▸ Working data:
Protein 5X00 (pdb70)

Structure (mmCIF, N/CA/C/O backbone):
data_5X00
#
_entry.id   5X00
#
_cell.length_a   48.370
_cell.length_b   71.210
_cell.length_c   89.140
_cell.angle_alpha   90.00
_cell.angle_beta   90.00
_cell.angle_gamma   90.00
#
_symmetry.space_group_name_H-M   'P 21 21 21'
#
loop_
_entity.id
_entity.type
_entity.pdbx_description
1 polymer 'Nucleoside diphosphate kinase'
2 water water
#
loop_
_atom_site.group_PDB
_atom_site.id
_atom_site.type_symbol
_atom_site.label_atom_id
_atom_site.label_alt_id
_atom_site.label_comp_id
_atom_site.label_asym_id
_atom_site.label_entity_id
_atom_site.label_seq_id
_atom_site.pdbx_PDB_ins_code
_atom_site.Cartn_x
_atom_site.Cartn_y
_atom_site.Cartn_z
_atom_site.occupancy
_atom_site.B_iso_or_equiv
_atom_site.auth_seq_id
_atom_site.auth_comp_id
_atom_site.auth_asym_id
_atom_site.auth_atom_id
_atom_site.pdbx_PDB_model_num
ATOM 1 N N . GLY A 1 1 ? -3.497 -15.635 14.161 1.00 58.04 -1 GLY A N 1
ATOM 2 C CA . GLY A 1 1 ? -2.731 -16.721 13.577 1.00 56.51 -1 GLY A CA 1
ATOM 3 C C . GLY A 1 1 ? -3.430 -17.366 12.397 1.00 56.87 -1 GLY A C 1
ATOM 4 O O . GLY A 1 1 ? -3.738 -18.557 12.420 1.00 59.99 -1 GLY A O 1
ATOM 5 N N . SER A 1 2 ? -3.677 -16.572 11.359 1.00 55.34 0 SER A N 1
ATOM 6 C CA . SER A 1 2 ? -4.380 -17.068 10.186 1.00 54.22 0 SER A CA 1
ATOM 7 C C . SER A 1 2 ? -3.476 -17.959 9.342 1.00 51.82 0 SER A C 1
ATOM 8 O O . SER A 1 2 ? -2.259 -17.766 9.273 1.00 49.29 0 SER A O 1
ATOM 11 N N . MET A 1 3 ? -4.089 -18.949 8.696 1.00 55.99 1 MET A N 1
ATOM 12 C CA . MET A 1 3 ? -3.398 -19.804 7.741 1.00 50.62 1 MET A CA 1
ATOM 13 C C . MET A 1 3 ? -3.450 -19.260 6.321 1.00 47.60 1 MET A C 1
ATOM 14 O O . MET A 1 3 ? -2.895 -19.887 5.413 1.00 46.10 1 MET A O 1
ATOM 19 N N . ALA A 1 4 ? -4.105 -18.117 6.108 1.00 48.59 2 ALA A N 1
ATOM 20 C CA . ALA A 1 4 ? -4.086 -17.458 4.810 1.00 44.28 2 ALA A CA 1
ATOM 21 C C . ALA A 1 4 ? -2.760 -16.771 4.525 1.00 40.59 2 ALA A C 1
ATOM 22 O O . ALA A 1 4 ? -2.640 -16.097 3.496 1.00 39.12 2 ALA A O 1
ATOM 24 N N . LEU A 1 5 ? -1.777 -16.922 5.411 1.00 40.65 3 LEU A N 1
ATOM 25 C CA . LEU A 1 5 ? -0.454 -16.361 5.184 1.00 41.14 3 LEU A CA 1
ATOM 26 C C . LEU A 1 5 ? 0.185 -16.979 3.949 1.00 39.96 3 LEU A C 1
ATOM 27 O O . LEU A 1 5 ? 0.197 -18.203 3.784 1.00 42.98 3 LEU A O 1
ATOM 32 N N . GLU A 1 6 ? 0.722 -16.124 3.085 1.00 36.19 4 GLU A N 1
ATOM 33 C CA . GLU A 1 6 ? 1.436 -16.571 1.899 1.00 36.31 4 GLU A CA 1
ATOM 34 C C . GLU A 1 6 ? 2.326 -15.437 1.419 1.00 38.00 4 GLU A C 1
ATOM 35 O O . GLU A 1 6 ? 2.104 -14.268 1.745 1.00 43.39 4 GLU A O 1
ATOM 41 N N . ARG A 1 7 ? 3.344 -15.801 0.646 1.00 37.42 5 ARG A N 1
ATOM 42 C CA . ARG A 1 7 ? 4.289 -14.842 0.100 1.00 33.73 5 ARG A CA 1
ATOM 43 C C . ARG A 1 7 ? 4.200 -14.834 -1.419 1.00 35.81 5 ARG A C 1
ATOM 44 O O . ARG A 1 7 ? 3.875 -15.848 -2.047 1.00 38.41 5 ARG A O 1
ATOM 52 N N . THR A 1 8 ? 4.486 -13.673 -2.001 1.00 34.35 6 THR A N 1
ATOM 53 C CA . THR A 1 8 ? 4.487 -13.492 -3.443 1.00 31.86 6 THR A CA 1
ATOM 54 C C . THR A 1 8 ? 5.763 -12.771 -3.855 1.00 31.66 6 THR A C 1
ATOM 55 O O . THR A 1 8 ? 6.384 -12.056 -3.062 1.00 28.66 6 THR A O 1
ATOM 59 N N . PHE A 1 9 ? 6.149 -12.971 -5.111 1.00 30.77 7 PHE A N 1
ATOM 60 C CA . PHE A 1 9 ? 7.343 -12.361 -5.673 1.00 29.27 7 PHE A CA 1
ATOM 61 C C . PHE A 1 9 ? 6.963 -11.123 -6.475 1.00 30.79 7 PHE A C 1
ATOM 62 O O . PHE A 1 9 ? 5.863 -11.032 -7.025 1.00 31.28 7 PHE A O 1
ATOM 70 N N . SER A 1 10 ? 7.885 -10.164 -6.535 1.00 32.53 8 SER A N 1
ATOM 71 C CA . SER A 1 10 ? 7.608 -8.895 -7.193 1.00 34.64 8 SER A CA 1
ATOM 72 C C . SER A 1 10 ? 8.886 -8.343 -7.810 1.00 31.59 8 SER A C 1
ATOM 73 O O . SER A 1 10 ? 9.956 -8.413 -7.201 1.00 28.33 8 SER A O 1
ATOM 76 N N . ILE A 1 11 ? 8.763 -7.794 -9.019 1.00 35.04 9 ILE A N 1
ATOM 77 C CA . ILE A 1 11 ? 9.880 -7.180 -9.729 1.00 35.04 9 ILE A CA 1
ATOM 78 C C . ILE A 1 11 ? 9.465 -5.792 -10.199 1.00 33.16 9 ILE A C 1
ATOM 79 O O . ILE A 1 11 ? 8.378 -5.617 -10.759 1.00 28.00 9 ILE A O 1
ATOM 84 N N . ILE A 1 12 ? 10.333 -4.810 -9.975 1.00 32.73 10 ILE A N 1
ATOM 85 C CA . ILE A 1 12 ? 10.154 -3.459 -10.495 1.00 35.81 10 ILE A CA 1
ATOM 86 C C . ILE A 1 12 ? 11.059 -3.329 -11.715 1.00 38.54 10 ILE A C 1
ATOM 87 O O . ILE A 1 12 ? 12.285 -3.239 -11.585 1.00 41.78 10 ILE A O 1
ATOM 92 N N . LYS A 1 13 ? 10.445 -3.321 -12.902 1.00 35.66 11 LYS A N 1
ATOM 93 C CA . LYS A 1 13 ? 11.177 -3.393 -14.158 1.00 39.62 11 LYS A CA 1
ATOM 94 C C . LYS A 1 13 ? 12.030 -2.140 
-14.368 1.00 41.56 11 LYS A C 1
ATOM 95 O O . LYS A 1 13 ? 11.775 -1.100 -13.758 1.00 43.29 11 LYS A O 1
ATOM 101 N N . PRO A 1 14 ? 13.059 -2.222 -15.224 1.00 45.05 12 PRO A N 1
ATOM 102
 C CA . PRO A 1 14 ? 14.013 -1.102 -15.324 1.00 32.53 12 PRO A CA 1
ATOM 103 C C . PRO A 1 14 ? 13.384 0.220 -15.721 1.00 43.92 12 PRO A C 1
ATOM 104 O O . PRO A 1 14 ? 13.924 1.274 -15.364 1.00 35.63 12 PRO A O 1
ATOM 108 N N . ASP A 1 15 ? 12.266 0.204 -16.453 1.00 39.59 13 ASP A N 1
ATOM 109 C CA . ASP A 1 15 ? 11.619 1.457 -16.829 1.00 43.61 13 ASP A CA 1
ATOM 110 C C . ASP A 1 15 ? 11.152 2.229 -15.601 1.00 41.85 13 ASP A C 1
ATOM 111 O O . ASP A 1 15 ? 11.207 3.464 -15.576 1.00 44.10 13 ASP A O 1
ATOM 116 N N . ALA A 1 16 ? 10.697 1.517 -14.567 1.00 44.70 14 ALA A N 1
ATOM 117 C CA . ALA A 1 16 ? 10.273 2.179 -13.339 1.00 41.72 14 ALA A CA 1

==

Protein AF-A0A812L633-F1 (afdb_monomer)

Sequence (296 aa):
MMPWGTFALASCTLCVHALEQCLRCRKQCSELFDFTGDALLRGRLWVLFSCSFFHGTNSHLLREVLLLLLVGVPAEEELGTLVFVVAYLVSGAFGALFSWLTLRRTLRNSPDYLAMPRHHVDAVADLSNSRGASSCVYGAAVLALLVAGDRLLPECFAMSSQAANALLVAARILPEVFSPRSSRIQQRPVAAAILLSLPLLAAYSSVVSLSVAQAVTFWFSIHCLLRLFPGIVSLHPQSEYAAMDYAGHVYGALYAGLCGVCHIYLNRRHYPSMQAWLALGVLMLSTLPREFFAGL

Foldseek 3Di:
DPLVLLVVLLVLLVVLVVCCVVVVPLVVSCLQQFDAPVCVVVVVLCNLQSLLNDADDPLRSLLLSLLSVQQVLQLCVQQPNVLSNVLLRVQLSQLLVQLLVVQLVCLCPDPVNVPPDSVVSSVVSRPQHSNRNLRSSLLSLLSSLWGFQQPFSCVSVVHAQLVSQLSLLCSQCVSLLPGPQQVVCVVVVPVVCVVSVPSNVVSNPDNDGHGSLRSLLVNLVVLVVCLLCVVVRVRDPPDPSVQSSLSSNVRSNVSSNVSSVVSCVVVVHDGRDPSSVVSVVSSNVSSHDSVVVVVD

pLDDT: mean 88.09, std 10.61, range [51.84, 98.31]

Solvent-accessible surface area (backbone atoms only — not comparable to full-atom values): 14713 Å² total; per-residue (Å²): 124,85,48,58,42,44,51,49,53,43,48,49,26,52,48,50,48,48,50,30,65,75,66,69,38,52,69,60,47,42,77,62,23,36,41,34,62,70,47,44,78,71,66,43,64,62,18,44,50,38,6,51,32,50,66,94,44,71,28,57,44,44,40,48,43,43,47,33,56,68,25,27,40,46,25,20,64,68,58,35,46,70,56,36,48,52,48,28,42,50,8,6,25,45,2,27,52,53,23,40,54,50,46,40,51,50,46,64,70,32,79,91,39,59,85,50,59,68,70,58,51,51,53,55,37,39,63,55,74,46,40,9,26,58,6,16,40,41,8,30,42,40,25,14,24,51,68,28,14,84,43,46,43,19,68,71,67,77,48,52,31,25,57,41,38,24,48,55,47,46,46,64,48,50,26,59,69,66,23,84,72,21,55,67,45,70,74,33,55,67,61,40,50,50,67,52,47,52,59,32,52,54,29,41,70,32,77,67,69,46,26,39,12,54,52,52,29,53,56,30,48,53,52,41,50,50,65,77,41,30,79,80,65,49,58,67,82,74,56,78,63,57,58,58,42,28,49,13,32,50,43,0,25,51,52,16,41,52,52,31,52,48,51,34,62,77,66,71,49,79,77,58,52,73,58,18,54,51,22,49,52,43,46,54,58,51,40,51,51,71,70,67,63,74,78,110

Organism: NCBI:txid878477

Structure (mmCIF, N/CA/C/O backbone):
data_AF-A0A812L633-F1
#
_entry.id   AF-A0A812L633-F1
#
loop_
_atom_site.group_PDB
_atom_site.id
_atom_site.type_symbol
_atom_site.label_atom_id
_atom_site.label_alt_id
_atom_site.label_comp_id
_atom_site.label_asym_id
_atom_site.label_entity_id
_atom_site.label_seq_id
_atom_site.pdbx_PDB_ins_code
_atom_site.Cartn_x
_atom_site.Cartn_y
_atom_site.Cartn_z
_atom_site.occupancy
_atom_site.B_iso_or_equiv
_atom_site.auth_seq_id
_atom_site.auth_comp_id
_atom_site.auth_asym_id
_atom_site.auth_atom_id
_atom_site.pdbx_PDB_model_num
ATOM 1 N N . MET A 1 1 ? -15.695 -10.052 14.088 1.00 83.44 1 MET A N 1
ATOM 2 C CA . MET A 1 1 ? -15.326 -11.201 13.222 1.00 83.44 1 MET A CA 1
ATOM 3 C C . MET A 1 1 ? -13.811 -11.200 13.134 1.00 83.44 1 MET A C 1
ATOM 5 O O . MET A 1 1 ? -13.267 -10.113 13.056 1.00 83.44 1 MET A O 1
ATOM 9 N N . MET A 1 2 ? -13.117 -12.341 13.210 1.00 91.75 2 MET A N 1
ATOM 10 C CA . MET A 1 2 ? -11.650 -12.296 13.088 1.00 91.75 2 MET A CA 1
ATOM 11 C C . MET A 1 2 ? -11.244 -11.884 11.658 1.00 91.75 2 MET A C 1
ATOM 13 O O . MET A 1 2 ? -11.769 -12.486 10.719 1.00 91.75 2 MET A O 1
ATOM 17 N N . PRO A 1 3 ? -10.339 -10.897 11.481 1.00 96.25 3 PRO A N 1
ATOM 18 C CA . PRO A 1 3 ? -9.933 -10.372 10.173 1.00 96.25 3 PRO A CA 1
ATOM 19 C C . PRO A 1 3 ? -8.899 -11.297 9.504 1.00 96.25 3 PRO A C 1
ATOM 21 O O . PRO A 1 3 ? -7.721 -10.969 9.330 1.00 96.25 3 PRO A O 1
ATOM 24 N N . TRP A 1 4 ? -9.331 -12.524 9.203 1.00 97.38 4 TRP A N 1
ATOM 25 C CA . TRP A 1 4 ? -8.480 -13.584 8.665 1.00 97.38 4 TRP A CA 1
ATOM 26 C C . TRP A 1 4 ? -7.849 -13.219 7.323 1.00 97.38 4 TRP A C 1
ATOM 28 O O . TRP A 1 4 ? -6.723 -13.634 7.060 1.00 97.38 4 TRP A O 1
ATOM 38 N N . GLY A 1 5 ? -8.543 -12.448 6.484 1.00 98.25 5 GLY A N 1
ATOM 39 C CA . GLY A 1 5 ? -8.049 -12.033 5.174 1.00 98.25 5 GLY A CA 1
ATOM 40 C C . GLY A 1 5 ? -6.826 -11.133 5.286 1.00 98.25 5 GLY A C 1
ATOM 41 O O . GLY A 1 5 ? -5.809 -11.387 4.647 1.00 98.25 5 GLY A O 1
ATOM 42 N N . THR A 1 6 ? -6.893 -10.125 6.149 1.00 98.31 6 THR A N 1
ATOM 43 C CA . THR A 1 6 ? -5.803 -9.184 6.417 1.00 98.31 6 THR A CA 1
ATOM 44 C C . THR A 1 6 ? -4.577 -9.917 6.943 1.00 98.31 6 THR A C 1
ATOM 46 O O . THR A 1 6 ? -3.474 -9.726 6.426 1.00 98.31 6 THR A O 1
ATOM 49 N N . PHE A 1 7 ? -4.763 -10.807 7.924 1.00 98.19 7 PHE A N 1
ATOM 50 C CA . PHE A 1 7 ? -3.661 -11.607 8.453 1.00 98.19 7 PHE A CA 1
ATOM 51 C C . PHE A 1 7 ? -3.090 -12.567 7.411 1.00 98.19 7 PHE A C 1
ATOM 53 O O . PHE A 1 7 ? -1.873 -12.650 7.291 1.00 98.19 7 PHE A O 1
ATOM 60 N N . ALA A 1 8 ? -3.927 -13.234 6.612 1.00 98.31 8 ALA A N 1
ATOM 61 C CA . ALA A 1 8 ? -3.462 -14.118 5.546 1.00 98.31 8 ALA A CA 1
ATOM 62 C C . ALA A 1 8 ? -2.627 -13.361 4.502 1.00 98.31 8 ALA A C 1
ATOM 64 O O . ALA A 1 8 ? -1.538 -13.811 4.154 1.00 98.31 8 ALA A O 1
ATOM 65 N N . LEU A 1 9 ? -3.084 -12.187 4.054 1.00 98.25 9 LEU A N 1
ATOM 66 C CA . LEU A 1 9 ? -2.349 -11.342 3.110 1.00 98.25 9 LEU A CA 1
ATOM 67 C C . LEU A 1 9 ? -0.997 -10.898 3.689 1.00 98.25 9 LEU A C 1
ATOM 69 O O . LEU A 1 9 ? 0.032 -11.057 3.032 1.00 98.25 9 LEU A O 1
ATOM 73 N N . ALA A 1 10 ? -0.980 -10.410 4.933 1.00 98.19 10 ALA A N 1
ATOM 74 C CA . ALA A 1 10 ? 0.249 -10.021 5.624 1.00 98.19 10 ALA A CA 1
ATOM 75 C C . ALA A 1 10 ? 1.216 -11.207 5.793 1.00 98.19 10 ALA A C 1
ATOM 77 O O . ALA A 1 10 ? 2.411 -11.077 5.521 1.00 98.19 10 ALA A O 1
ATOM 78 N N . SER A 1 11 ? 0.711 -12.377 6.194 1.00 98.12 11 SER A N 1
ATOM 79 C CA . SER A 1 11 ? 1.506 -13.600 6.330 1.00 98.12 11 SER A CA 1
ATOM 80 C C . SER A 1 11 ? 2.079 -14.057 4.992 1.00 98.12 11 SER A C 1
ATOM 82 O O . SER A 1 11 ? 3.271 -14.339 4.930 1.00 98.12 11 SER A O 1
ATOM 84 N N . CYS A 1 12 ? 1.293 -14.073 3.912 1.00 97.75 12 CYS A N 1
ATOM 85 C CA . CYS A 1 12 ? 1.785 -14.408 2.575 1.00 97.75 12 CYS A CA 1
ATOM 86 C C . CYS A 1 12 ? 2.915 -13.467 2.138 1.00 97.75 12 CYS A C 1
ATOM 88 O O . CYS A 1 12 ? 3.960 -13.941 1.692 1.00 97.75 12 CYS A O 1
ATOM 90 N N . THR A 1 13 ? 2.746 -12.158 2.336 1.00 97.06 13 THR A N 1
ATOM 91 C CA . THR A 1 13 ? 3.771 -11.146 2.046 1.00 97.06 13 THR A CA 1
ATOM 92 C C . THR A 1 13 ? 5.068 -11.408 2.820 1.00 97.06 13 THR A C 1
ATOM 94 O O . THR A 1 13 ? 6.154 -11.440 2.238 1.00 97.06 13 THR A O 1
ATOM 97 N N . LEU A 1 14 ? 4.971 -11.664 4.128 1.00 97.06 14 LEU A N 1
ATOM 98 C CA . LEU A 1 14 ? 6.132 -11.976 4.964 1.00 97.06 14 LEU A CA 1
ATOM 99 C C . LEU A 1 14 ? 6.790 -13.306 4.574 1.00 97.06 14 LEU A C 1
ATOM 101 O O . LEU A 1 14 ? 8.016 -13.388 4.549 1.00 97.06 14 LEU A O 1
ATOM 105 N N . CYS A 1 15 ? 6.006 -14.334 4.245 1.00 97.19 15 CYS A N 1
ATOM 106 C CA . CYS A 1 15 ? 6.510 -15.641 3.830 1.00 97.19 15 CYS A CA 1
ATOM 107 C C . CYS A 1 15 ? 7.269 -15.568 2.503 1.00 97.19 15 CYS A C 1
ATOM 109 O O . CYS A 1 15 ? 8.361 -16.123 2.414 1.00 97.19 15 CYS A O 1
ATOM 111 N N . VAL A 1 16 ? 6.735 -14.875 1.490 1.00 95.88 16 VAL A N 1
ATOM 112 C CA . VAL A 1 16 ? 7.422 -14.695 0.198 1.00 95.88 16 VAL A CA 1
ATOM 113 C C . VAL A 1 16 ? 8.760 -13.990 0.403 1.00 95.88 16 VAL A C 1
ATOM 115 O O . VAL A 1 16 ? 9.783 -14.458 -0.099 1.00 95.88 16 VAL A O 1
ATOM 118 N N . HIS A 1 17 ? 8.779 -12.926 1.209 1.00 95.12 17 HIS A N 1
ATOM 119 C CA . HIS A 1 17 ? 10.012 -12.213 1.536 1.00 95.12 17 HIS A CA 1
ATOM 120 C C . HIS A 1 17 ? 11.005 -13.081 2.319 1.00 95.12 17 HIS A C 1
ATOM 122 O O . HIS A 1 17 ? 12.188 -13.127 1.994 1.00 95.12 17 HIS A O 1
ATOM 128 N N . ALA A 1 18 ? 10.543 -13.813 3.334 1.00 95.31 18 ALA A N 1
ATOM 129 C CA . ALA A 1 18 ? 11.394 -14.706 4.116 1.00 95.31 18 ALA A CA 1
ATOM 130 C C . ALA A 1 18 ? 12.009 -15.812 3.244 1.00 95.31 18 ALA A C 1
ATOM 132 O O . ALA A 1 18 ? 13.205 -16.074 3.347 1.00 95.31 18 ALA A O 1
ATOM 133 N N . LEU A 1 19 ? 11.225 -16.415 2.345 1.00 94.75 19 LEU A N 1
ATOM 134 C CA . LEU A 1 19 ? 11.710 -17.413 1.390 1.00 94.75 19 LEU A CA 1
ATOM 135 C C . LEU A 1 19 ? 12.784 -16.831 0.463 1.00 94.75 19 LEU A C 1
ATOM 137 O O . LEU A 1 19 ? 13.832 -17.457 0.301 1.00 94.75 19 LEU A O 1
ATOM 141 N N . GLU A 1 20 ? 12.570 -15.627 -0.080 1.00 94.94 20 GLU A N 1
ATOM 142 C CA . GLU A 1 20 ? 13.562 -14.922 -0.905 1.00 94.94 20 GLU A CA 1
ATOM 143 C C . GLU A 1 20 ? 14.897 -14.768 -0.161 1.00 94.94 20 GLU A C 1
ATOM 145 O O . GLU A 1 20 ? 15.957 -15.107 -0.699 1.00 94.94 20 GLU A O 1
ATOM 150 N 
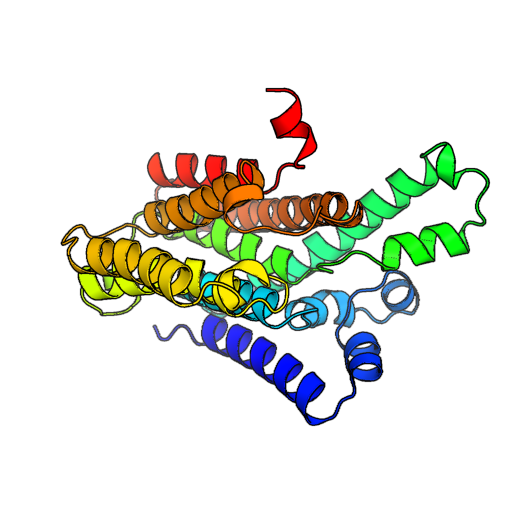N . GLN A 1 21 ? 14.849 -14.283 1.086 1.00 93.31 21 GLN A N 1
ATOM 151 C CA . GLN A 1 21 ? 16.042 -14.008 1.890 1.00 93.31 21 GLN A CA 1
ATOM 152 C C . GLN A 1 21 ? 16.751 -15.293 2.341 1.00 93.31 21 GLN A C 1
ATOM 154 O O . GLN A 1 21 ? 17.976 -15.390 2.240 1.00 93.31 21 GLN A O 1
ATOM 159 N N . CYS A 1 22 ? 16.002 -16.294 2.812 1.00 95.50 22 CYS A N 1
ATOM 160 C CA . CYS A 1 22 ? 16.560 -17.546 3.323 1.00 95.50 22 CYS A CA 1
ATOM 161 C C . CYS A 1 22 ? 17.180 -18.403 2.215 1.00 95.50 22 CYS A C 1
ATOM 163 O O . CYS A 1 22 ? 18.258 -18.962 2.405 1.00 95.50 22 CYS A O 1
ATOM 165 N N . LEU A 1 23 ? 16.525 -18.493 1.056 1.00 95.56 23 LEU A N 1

▸ Required action: From the listing above, please give again the lines that begin with the line holding "N . GLN A 1" and go on through the line holding "ATOM 165 N N", exactly, both ends included, minus any picture.

▸ Written reply:
N . GLN A 1 21 ? 14.849 -14.283 1.086 1.00 93.31 21 GLN A N 1
ATOM 151 C CA . GLN A 1 21 ? 16.042 -14.008 1.890 1.00 93.31 21 GLN A CA 1
ATOM 152 C C . GLN A 1 21 ? 16.751 -15.293 2.341 1.00 93.31 21 GLN A C 1
ATOM 154 O O . GLN A 1 21 ? 17.976 -15.390 2.240 1.00 93.31 21 GLN A O 1
ATOM 159 N N . CYS A 1 22 ? 16.002 -16.294 2.812 1.00 95.50 22 CYS A N 1
ATOM 160 C CA . CYS A 1 22 ? 16.560 -17.546 3.323 1.00 95.50 22 CYS A CA 1
ATOM 161 C C . CYS A 1 22 ? 17.180 -18.403 2.215 1.00 95.50 22 CYS A C 1
ATOM 163 O O . CYS A 1 22 ? 18.258 -18.962 2.405 1.00 95.50 22 CYS A O 1
ATOM 165 N N . LEU A 1 23 ? 16.525 -18.493 1.056 1.00 95.56 23 LEU A N 1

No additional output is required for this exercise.